Considerations When Disclosing Adverse Events

By Justin Joy, JD, CIPP
June, 2018

Healthcare professionals pride themselves on achieving high levels of excellence, if not routine near-perfection, in the care they provide. When an adverse event occurs, facing a patient and his or her family members can be challenging, especially when the adverse event resulted from an error. Approaching disclosures of adverse medical events with deliberation can reduce risk for providers and anxiety for patients.

Adverse events are typically described as an unintended injury caused by medical care that necessitates additional treatment or causing a disability at the time of discharge. The disclosure of adverse events has been the subject of ongoing debate within the medical community for decades. To some extent, the debate is influenced by societal and cultural considerations. As our society increasingly expects transparency in various aspects of life, a healthcare provider’s failure to disclose an adverse event is likely to be viewed by a jury as, at best, secretive, and, at worst, deceptive. In some cases, a patient may claim that a physician’s failure to disclose an adverse event was an attempt to conceal what happened. An allegation of fraudulent concealment - if proven - could result in the imposition of punitive damages and eviscerate noneconomic damage caps.

Some adverse events are preventable; others are not, even when the treatment provided was within or exceeded the standard care. While other considerations surround discussions with patients about unexpected outcomes that do not result in an injury, physicians should be prepared to discuss an adverse event—particularly one that could have been prevented—with a patient and his or her family.
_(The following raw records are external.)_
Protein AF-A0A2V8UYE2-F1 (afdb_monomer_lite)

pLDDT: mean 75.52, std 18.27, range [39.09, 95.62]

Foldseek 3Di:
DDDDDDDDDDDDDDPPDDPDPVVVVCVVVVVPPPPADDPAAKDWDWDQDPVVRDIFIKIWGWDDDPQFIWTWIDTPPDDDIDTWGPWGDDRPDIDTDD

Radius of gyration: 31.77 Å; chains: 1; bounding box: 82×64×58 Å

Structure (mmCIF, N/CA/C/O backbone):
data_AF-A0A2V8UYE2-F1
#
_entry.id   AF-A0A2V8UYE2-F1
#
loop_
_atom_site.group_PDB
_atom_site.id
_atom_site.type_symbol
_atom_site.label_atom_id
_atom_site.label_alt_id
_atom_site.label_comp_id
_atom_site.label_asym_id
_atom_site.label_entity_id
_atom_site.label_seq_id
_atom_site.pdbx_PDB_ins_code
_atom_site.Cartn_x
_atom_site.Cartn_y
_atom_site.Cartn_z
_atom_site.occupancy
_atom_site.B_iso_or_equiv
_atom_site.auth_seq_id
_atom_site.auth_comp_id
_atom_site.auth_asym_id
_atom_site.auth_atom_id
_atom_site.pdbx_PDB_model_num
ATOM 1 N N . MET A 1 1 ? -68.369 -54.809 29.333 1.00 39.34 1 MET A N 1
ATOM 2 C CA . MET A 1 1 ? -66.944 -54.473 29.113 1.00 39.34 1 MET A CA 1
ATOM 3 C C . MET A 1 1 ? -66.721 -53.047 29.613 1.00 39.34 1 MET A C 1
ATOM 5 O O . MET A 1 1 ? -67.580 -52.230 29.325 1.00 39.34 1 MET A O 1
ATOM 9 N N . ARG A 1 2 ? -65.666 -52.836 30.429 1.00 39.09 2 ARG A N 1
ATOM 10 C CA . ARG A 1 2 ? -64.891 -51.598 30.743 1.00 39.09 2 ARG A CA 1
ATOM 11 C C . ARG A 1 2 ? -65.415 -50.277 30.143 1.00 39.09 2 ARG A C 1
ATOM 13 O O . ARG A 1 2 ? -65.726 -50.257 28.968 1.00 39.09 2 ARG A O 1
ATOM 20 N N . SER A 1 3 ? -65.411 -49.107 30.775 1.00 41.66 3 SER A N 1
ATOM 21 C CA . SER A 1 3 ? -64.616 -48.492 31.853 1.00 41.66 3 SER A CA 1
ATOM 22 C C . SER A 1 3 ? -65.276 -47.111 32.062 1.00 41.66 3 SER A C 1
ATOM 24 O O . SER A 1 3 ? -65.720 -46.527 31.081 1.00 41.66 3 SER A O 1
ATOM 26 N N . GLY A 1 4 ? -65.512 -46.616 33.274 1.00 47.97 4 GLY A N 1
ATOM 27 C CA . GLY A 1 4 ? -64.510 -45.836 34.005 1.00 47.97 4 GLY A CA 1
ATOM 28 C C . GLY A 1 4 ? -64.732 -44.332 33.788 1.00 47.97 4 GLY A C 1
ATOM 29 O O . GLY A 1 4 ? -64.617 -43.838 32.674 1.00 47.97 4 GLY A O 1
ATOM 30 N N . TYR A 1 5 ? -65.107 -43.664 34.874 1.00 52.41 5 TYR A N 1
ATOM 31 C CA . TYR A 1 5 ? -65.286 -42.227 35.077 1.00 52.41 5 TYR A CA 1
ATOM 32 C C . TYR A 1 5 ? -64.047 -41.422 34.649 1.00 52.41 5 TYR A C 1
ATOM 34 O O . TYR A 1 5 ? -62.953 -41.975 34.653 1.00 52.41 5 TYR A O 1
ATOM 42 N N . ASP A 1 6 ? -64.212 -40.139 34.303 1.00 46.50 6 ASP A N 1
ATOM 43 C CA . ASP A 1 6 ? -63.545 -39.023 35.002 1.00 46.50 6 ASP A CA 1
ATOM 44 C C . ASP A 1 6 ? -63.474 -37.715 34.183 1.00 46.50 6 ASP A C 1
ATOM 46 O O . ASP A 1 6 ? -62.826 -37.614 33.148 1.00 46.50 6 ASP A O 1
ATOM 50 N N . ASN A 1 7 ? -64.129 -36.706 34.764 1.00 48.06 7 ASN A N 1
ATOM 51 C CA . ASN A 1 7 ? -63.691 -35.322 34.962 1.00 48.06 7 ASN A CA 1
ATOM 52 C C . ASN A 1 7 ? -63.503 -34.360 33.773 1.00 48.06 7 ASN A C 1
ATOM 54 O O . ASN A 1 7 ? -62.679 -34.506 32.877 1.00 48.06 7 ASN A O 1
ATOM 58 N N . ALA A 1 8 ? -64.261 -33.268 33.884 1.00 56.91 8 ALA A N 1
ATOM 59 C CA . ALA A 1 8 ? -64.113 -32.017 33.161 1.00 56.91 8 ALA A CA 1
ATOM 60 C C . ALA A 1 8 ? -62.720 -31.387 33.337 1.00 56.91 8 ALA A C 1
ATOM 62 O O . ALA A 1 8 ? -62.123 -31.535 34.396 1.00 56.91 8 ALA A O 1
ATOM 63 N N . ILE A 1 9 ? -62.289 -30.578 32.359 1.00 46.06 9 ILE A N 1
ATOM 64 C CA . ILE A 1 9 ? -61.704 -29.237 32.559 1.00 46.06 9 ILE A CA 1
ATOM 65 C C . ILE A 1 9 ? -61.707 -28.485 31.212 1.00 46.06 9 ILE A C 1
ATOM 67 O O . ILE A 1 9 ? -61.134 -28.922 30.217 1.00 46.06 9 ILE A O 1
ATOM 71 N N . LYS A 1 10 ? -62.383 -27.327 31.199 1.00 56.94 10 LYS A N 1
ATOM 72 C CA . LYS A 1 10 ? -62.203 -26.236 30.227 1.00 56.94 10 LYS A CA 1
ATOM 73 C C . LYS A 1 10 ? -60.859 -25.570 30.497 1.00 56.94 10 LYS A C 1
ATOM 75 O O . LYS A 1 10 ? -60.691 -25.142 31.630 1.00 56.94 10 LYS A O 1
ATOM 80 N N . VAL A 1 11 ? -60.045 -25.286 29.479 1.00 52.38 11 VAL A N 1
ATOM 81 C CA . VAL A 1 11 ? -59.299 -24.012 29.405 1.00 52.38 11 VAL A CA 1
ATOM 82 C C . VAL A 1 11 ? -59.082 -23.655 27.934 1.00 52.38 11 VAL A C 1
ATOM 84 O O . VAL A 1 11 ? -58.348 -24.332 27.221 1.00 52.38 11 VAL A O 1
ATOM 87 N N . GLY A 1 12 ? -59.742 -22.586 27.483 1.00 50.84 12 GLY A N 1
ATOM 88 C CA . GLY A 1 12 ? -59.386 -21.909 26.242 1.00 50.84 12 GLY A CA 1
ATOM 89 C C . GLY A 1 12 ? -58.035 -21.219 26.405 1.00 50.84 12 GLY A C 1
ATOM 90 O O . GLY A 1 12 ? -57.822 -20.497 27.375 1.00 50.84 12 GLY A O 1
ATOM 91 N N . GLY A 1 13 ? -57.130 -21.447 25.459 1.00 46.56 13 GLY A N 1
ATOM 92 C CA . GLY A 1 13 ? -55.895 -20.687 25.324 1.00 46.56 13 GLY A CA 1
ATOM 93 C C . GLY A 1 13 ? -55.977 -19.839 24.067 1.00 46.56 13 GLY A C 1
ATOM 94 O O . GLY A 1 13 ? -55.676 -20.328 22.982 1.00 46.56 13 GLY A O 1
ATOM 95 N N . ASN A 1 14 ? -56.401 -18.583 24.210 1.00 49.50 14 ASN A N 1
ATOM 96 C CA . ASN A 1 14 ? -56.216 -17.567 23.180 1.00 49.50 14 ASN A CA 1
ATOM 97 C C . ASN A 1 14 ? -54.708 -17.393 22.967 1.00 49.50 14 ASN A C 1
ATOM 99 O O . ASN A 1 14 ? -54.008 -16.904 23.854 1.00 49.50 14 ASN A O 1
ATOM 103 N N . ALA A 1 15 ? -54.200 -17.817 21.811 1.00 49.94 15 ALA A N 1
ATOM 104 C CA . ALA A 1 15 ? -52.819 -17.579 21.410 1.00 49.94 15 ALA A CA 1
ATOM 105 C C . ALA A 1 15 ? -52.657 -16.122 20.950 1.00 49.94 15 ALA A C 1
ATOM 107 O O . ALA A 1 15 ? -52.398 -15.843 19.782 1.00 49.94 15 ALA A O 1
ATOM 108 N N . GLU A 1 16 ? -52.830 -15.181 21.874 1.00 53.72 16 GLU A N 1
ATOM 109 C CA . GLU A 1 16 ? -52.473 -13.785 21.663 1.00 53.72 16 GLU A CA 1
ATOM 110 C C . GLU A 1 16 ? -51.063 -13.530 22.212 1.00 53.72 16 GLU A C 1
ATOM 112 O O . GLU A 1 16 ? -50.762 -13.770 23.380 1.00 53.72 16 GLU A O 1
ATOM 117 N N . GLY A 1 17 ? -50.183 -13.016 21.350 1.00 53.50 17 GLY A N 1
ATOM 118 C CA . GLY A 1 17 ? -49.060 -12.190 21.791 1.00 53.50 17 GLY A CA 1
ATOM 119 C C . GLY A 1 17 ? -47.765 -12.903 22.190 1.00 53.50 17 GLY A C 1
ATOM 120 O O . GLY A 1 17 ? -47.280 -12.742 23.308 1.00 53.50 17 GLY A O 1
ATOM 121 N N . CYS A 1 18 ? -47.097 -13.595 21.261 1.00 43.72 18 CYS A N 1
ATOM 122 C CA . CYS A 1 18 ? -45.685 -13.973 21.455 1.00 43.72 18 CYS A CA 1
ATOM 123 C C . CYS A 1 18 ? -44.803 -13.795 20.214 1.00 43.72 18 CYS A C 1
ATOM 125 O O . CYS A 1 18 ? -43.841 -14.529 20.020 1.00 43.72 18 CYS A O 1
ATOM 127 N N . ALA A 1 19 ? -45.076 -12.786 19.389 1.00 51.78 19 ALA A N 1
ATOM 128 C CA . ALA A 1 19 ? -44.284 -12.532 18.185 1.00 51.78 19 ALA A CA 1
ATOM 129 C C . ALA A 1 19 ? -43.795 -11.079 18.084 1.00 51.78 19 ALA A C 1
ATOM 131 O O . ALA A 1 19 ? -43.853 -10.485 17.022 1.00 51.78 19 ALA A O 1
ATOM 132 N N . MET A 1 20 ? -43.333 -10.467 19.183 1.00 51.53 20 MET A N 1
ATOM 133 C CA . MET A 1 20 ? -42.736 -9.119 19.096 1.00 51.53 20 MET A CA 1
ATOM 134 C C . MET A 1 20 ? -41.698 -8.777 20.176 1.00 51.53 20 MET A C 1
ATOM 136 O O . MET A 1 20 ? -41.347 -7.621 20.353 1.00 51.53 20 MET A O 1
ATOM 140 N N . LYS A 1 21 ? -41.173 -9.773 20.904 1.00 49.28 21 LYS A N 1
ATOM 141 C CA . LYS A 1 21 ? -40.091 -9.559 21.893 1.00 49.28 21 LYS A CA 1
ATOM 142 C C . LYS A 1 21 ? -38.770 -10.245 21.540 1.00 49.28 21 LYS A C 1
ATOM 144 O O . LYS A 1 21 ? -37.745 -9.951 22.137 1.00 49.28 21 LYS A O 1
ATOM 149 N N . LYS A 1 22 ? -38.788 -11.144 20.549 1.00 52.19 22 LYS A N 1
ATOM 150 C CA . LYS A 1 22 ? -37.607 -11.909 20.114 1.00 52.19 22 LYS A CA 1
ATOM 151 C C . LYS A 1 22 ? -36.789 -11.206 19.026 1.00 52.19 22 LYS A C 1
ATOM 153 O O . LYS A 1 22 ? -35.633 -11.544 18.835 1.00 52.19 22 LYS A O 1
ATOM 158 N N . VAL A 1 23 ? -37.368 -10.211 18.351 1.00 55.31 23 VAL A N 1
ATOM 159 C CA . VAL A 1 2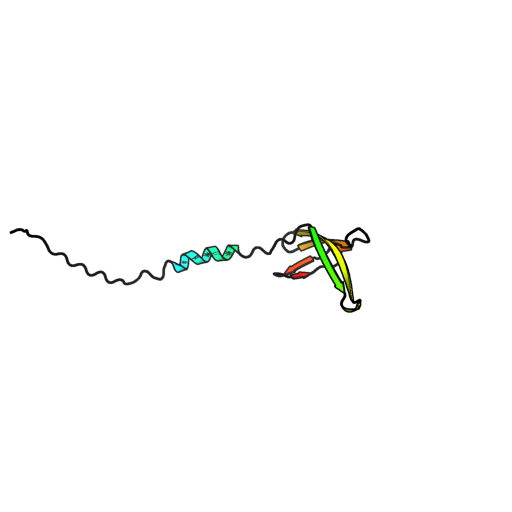3 ? -36.668 -9.410 17.328 1.00 55.31 23 VAL A CA 1
ATOM 160 C C . VAL A 1 23 ? -35.731 -8.382 17.973 1.00 55.31 23 VAL A C 1
ATOM 162 O O . VAL A 1 23 ? -34.673 -8.085 17.432 1.00 55.31 23 VAL A O 1
ATOM 165 N N . PHE A 1 24 ? -36.061 -7.900 19.175 1.00 54.66 24 PHE A N 1
ATOM 166 C CA . PHE A 1 24 ? -35.278 -6.864 19.857 1.00 54.66 24 PHE A CA 1
ATOM 167 C C . PHE A 1 24 ? -33.935 -7.366 20.413 1.00 54.66 24 PHE A C 1
ATOM 169 O O . PHE A 1 24 ? -33.058 -6.572 20.732 1.00 54.66 24 PHE A O 1
ATOM 176 N N . TRP A 1 25 ? -33.746 -8.685 20.506 1.00 56.75 25 TRP A N 1
ATOM 177 C CA . TRP A 1 25 ? -32.515 -9.280 21.032 1.00 56.75 25 TRP A CA 1
ATOM 178 C C . TRP A 1 25 ? -31.448 -9.548 19.957 1.00 56.75 25 TRP A C 1
ATOM 180 O O . TRP A 1 25 ? -30.319 -9.884 20.289 1.00 56.75 25 TRP A O 1
ATOM 190 N N . LEU A 1 26 ? -31.780 -9.357 18.674 1.00 59.12 26 LEU A N 1
ATOM 191 C CA . LEU A 1 26 ? -30.840 -9.507 17.553 1.00 59.12 26 LEU A CA 1
ATOM 192 C C . LEU A 1 26 ? -30.130 -8.194 17.175 1.00 59.12 26 LEU A C 1
ATOM 194 O O . LEU A 1 26 ? -29.135 -8.230 16.456 1.00 59.12 26 LEU A O 1
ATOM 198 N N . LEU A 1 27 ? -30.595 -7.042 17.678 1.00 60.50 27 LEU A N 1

In these situations, physicians should be mindful of AMA Code of Medical Ethics Opinions on Patient Safety 8.12, which states in part:

It is a fundamental ethical requirement that a physician should at all times deal honestly and openly with patients. Patients have a right to know their past and present medical status and to be free of any mistaken beliefs concerning their conditions. Situations occasionally occur in which a patient suffers significant medical complications that may have resulted from the physician’s mistake or judgment. In these situations, the physician is ethically required to inform the patient of all the facts necessary to ensure understanding of what has occurred. Only through full disclosure is a patient able to make informed decisions regarding future medical care.

When confronted with an adverse event, physicians should be aware of the benefits and risks of discussions about these occurrences and be thoughtful in how these discussions should occur with patients and their families.

Perhaps chief among the benefits of open dialogue with patients and their families about an adverse event is fostering trust. While conversations regarding an adverse event can be challenging, patients may feel shut out or discouraged by a lack of communication. A frustrated patient may believe that the only avenue to obtain the information sought is through the discovery process in litigation. In some cases, post-event discussions will satisfy a patient’s desire for information. Even in instances where a patient proceeds with a lawsuit after an adverse event disclosure, these conversations allow providers to disclose, on their terms, before suit is filed and while memories are still relatively fresh, the same information which is likely to be uncovered in subsequent litigation. Additionally, a patient or family member that is inclined to pursue a lawsuit as a result of an adverse event is likely to do so regardless of whether information about the adverse event is disclosed. A physician who is forthcoming with facts at the time of an adverse event may be viewed more favorably by a jury in contrast to a physician perceived as having information he or she conceals from a patient.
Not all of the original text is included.